*** EXERCISE INPUTS ***

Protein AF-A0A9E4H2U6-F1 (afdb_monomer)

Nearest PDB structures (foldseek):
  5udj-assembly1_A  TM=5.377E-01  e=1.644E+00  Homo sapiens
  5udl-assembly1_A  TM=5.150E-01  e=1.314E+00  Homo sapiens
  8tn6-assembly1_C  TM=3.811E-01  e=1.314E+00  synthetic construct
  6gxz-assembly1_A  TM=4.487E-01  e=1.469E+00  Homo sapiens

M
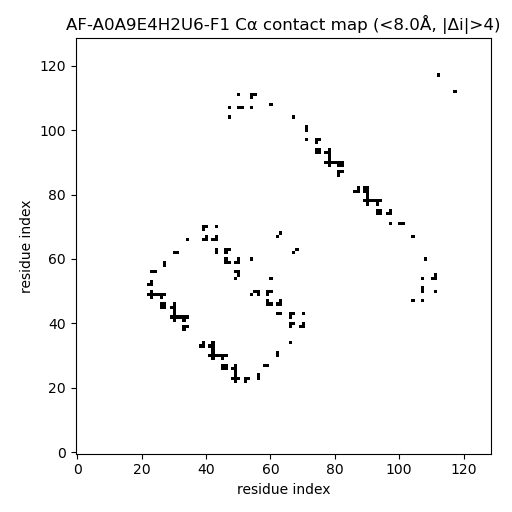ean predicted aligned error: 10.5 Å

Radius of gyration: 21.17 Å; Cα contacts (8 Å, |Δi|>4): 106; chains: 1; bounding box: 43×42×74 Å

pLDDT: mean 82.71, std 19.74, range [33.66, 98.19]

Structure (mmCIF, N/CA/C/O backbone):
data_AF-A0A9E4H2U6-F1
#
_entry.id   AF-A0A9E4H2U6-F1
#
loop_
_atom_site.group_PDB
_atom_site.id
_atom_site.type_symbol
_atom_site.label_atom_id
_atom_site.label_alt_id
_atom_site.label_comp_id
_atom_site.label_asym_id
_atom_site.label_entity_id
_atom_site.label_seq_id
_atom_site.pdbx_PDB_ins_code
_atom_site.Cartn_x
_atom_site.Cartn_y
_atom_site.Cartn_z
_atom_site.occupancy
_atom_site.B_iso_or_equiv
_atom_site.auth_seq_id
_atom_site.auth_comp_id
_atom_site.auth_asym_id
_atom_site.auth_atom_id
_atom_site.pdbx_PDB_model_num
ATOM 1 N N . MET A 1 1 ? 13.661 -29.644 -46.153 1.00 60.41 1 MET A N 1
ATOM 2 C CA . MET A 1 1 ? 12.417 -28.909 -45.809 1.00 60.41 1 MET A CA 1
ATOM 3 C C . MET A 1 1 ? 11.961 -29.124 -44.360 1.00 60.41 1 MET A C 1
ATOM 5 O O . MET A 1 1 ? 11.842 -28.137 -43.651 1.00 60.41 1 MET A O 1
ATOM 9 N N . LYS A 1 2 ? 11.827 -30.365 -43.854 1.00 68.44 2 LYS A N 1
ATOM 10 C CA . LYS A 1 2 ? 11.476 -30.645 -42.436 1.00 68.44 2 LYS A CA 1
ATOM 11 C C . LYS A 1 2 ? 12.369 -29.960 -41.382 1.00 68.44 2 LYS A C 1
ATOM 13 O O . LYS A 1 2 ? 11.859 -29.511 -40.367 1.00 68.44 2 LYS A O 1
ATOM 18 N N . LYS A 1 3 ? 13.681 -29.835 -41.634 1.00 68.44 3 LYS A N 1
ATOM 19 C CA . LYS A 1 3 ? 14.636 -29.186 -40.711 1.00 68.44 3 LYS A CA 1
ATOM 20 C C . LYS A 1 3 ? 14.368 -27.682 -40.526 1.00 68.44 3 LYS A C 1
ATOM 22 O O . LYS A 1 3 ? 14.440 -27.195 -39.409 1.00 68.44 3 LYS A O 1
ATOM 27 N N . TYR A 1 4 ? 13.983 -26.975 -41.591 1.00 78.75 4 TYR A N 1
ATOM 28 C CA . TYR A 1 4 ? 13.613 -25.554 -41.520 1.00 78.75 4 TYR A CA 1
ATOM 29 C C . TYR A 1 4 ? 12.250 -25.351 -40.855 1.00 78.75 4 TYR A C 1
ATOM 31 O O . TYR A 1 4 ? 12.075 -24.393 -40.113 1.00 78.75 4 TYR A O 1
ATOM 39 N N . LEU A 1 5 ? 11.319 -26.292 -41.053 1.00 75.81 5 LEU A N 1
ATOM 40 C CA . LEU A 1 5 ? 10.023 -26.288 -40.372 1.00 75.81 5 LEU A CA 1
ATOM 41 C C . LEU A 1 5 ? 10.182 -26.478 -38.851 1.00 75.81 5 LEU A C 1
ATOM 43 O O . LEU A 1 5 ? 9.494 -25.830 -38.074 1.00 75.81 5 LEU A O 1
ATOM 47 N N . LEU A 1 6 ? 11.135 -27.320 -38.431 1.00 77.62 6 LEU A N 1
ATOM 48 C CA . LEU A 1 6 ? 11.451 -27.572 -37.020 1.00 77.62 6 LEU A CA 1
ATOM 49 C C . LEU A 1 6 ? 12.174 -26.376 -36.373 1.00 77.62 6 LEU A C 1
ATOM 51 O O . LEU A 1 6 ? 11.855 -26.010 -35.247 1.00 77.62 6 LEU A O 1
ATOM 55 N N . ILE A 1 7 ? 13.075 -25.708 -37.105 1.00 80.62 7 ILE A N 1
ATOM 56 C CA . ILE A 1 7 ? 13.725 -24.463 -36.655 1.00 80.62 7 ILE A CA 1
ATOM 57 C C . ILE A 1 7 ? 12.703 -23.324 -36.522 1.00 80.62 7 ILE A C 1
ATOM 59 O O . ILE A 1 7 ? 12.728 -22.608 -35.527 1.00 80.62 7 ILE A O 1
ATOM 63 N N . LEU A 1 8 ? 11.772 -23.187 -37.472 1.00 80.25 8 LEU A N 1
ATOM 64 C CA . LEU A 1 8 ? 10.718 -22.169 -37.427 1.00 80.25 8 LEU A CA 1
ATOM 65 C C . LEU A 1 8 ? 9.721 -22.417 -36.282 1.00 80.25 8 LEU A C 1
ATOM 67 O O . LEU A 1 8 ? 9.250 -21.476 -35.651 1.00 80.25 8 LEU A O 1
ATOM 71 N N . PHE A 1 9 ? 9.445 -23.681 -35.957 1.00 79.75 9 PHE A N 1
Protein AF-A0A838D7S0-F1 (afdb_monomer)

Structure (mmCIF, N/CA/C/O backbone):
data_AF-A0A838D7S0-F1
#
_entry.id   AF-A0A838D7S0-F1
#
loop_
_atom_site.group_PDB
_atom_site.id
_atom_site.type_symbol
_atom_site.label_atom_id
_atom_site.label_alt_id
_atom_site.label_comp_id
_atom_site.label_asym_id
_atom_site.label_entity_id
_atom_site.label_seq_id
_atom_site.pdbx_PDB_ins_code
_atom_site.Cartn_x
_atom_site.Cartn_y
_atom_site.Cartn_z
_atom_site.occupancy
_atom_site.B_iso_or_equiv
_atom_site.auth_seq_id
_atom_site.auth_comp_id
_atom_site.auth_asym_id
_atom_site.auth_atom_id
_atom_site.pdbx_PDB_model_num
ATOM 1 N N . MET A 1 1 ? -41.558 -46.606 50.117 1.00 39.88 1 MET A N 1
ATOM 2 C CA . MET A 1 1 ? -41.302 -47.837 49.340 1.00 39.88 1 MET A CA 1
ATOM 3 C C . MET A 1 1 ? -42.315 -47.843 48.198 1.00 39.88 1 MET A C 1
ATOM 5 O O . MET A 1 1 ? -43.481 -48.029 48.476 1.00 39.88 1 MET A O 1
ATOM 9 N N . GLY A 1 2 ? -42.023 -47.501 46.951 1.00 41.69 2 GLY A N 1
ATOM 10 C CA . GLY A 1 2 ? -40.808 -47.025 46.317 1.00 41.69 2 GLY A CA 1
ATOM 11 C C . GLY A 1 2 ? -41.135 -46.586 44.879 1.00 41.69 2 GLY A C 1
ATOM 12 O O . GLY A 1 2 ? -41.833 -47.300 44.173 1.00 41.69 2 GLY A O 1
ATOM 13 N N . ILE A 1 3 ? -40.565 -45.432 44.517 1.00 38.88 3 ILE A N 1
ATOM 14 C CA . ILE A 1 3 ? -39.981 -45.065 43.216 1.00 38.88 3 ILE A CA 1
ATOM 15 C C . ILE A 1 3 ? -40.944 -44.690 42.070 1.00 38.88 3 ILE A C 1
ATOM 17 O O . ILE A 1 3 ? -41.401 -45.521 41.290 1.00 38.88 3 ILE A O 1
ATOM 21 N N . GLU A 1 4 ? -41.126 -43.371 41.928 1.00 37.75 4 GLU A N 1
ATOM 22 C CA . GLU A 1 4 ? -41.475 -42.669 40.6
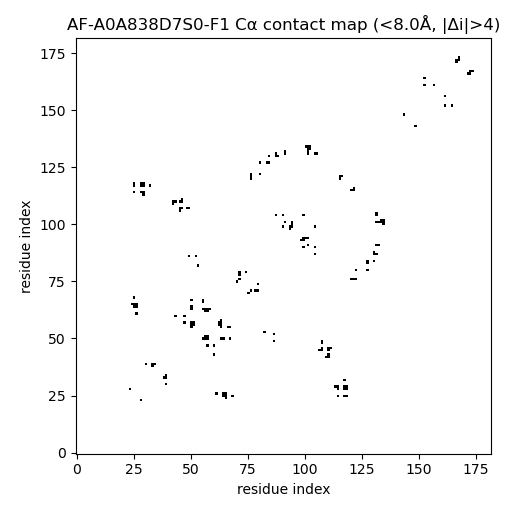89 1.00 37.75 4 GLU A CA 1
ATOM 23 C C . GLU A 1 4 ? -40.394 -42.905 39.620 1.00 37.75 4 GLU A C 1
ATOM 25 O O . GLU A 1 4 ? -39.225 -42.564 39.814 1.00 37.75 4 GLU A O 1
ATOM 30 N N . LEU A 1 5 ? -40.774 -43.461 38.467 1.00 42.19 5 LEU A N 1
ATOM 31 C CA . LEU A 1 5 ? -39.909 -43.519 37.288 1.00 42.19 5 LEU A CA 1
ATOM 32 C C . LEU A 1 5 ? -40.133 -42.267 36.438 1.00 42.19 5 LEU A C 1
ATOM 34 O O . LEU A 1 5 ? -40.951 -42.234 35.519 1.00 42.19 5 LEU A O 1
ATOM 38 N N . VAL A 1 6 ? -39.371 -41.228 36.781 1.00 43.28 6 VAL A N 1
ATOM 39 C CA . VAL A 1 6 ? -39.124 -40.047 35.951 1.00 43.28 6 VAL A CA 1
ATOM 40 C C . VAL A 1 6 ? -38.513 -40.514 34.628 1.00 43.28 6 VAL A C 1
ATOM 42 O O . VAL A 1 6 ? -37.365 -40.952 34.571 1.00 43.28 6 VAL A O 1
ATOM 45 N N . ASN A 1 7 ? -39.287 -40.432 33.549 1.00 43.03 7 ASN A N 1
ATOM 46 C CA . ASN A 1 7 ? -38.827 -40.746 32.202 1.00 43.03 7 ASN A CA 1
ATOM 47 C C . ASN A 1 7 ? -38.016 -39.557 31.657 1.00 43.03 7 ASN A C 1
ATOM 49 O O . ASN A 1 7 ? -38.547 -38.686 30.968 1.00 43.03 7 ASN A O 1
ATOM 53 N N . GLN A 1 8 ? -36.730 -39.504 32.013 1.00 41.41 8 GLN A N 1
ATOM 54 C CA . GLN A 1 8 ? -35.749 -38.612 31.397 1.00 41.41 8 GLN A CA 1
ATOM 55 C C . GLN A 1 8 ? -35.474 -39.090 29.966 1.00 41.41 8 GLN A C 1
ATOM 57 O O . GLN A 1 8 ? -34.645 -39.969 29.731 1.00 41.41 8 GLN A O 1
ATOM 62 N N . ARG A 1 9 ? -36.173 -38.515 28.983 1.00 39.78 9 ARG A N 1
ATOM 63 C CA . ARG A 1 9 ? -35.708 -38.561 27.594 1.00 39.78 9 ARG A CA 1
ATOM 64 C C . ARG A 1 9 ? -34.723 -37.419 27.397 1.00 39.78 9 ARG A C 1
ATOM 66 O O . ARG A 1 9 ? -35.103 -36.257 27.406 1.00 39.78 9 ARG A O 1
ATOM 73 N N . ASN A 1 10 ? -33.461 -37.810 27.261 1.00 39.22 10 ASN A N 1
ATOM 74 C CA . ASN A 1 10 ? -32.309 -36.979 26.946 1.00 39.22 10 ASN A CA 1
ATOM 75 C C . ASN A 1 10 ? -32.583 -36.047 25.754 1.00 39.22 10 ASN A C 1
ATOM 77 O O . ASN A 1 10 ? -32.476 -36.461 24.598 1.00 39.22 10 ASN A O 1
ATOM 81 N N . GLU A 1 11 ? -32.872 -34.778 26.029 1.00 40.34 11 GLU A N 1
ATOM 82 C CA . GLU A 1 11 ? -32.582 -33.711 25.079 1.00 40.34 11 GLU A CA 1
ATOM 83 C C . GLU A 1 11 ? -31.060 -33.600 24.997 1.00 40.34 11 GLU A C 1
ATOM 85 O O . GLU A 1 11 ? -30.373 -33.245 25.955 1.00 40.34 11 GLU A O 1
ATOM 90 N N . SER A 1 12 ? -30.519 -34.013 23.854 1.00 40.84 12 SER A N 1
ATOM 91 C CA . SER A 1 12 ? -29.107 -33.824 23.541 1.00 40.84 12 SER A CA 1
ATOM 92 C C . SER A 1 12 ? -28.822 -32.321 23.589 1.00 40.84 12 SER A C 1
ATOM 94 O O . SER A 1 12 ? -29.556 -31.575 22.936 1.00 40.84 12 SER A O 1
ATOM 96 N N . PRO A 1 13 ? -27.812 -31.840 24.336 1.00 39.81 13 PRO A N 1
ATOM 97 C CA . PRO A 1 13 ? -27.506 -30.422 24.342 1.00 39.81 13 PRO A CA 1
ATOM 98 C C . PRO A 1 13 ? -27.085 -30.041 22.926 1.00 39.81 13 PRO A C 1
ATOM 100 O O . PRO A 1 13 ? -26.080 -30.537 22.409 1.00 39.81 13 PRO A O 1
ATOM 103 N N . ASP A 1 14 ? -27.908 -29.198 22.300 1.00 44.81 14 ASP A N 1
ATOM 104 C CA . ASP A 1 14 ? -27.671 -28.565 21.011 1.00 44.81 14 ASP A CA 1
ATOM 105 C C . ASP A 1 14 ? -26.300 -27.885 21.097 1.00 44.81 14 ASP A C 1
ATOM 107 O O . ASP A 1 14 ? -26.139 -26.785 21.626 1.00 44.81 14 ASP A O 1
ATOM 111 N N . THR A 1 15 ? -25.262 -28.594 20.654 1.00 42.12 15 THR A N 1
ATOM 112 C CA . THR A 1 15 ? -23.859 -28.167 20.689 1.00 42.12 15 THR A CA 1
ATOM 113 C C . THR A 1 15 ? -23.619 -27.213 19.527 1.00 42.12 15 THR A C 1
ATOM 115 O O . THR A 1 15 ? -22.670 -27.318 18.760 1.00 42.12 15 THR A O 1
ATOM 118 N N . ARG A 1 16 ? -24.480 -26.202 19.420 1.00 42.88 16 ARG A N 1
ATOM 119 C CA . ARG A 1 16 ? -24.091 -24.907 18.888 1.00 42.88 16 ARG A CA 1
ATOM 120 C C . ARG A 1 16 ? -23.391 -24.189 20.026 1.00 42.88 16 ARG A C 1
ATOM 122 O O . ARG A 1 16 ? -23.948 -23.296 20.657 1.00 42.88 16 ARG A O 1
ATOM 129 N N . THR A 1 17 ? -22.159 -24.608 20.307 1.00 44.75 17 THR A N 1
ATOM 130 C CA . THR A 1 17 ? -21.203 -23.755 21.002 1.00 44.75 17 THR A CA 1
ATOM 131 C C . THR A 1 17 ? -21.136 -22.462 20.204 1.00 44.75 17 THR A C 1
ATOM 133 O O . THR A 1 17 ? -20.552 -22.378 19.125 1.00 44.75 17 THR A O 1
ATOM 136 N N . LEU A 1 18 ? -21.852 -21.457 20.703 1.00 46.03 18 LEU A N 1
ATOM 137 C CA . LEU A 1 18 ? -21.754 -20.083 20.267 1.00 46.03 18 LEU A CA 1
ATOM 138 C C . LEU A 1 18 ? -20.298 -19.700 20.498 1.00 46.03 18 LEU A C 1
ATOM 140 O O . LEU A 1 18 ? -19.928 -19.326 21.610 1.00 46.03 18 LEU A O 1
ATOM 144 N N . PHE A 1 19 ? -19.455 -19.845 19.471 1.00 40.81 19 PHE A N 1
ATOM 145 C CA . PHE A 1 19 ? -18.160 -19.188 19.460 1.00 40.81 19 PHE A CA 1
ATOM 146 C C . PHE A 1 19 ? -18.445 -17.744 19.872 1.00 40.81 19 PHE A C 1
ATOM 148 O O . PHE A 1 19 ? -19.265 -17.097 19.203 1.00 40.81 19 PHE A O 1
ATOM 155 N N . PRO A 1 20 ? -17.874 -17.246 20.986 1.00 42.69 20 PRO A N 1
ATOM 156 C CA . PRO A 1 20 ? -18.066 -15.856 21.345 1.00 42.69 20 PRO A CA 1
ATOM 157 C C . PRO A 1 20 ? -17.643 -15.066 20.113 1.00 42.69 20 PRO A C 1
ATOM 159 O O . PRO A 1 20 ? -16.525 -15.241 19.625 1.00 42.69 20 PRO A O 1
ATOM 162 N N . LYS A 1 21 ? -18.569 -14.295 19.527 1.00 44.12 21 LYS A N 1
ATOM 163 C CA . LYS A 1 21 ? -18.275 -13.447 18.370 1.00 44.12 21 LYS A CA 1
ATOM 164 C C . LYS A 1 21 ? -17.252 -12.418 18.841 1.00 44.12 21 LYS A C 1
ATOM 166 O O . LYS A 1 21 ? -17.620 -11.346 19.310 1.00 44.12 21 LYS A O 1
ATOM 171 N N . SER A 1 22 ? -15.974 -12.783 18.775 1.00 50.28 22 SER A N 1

*** End of EXERCISE INPUTS ***

▸ **WORK ORDER**
Each line of the listing that contains the word "Protein" must be copied.

▸ **OUTPUT**
Protein AF-A0A9E4H2U6-F1 (afdb_monomer)
Protein AF-A0A838D7S0-F1 (afdb_monomer)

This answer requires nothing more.